Task details: From the line with "ATOM 41 N N" through the line with "ATOM 45 O O", inclusive, return each line of the data below exactly and leave the rest out.

Working data:
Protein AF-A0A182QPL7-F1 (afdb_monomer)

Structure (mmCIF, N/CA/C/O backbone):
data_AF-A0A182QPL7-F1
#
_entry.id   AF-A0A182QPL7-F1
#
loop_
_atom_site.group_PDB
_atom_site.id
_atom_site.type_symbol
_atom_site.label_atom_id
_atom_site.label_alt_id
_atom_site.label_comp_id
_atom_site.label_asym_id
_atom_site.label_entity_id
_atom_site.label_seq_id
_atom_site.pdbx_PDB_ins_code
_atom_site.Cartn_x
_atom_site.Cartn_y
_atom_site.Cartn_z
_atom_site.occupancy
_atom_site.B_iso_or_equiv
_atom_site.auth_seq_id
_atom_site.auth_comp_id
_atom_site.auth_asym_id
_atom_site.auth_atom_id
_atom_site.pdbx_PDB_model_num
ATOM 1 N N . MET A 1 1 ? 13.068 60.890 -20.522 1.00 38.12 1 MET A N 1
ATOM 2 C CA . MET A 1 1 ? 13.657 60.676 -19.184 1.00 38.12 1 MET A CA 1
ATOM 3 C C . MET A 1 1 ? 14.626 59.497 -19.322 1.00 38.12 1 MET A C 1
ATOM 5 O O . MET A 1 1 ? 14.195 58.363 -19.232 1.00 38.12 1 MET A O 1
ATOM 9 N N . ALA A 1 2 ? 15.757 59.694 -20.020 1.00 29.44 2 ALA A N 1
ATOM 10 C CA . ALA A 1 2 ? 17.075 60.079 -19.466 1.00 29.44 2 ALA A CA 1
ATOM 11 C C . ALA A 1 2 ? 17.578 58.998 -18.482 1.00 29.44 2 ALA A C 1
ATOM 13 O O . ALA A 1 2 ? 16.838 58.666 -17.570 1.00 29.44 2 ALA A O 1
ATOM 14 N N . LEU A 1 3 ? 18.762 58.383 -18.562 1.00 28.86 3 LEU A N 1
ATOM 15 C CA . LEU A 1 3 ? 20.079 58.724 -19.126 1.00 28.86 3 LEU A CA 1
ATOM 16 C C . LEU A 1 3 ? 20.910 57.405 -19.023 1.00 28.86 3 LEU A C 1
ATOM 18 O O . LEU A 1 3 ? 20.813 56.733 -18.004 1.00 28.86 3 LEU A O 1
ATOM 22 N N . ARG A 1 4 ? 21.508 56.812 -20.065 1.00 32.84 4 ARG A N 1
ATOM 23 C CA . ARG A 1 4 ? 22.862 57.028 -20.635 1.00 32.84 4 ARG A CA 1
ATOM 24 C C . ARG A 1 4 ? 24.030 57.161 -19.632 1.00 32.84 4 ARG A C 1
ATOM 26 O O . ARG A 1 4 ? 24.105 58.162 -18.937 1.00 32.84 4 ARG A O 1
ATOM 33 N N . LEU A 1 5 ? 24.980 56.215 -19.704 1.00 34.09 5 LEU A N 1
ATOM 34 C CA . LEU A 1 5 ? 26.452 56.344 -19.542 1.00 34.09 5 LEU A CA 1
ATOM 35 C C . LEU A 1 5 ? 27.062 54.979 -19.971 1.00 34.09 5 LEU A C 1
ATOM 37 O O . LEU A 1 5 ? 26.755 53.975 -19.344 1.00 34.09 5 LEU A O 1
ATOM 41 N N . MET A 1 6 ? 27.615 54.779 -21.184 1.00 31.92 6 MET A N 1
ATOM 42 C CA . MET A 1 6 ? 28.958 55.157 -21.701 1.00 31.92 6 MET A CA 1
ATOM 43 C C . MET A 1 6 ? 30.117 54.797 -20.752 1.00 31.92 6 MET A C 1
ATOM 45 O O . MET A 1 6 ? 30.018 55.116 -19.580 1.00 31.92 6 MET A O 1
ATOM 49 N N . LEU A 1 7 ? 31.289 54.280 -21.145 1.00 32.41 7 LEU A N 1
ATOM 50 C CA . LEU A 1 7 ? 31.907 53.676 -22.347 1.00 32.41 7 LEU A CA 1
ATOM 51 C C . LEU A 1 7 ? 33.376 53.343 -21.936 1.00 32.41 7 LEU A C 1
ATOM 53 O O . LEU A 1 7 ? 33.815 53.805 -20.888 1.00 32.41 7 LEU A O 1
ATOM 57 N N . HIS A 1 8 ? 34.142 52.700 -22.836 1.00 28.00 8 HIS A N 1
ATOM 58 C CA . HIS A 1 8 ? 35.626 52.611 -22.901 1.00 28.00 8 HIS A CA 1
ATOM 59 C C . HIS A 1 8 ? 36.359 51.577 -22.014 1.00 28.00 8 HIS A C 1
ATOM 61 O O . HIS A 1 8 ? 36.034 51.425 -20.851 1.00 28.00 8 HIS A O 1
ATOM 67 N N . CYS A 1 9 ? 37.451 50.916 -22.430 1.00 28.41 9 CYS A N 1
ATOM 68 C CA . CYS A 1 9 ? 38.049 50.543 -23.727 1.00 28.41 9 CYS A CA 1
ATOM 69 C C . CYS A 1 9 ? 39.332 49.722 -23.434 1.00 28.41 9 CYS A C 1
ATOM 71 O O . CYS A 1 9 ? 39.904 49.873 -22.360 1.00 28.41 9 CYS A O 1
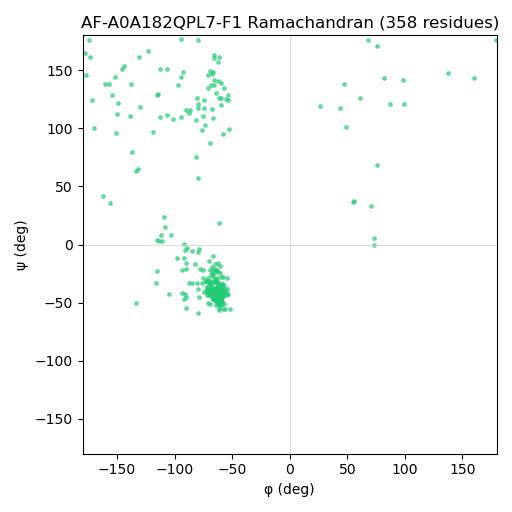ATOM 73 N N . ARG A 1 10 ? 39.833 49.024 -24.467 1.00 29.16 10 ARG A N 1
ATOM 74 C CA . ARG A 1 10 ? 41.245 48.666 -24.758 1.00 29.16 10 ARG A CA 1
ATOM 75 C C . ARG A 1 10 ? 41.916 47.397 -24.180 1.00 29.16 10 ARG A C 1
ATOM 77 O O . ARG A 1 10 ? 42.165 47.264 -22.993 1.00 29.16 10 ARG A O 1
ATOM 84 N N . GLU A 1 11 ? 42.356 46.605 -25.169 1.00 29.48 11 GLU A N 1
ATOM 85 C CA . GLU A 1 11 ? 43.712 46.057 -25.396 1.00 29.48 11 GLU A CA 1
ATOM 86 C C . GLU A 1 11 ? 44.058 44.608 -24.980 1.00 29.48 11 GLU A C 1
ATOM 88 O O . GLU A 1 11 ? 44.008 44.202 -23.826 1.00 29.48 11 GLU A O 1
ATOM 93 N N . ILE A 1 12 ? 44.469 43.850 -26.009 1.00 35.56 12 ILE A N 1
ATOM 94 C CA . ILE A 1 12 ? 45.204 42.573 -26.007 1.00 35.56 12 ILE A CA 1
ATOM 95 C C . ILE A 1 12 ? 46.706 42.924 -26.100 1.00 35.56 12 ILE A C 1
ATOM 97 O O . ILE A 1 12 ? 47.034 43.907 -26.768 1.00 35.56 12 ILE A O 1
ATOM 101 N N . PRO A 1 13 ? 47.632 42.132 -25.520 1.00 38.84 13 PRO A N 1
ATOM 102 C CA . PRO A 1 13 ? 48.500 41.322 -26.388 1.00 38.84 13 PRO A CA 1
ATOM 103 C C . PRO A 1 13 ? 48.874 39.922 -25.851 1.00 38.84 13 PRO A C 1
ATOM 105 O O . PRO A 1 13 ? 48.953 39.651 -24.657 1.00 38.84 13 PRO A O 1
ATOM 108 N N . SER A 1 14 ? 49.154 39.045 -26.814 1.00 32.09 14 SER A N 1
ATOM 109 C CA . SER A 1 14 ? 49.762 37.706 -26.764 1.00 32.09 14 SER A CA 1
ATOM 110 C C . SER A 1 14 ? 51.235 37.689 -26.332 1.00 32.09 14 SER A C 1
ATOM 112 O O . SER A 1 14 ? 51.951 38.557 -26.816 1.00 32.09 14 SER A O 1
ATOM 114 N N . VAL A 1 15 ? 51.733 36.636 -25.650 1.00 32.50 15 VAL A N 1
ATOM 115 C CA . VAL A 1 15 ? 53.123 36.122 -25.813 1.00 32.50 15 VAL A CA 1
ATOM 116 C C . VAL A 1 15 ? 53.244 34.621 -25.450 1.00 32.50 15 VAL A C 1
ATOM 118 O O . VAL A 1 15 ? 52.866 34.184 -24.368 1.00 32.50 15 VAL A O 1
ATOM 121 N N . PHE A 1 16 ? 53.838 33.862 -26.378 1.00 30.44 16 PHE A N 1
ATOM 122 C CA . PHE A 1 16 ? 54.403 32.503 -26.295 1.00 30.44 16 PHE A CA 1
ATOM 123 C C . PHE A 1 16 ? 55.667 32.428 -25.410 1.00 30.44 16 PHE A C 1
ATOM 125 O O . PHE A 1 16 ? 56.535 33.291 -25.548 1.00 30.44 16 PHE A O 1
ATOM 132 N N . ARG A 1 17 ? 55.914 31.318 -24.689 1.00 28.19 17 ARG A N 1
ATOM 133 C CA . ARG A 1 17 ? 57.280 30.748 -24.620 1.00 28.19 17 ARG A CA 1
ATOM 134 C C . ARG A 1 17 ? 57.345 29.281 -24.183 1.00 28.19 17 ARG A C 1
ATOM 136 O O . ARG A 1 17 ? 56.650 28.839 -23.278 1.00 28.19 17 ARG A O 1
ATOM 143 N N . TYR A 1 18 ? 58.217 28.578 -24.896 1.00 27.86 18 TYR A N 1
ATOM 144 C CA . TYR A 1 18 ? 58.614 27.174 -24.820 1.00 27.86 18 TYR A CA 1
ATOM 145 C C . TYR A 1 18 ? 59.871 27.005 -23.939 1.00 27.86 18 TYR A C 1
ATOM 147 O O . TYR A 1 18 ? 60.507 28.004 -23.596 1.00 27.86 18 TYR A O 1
==
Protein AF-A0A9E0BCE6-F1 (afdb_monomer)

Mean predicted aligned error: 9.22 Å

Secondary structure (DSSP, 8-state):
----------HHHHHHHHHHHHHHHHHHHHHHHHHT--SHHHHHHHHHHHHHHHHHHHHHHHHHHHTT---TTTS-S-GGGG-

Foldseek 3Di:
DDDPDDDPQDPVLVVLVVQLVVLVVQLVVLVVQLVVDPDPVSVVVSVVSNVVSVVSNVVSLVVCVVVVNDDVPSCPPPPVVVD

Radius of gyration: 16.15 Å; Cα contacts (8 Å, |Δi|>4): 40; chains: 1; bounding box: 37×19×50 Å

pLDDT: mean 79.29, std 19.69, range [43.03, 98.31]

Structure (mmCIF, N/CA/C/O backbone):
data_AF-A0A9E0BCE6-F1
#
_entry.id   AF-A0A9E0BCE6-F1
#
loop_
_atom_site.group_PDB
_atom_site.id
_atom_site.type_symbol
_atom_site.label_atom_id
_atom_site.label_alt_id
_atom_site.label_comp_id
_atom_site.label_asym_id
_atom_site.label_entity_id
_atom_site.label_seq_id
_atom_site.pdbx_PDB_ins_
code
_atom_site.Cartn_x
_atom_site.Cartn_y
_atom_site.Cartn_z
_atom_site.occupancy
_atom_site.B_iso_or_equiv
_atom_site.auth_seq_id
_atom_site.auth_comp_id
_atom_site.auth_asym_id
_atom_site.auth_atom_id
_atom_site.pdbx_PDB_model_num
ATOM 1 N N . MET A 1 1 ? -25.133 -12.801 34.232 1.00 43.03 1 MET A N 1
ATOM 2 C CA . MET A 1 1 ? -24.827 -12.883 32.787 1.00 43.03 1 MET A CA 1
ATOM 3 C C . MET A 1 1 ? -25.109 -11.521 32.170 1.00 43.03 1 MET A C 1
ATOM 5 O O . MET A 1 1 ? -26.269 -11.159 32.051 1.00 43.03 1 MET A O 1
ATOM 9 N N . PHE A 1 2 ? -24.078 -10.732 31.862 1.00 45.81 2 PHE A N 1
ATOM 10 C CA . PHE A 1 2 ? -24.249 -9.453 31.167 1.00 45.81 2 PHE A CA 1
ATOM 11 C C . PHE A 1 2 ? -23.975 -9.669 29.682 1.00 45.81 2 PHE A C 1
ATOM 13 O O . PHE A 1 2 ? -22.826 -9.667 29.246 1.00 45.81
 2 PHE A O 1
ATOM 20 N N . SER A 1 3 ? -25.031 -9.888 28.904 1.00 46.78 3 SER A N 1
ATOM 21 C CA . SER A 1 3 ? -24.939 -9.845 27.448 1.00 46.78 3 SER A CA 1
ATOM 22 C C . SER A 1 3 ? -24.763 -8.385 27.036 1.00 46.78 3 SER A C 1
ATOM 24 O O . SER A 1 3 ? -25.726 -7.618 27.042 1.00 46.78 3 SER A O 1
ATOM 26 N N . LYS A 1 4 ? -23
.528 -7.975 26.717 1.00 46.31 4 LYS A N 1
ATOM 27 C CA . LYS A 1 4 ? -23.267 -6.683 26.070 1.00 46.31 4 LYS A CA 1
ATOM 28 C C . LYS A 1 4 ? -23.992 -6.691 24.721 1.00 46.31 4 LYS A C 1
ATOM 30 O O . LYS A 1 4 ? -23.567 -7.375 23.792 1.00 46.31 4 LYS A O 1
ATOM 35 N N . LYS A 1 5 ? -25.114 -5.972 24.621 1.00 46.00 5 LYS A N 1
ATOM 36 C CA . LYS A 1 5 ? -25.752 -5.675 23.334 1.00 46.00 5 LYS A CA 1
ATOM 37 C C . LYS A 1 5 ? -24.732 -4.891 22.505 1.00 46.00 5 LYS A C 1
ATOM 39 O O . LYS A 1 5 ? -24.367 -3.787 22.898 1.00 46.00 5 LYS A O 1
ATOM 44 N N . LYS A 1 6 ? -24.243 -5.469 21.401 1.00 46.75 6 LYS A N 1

Exercise response:
ATOM 41 N N . MET A 1 6 ? 27.615 54.779 -21.184 1.00 31.92 6 MET A N 1
ATOM 42 C CA . MET A 1 6 ? 28.958 55.157 -21.701 1.00 31.92 6 MET A CA 1
ATOM 43 C C . MET A 1 6 ? 30.117 54.797 -20.752 1.00 31.92 6 MET A C 1
ATOM 45 O O . MET A 1 6 ? 30.018 55.116 -19.580 1.00 31.92 6 MET A O 1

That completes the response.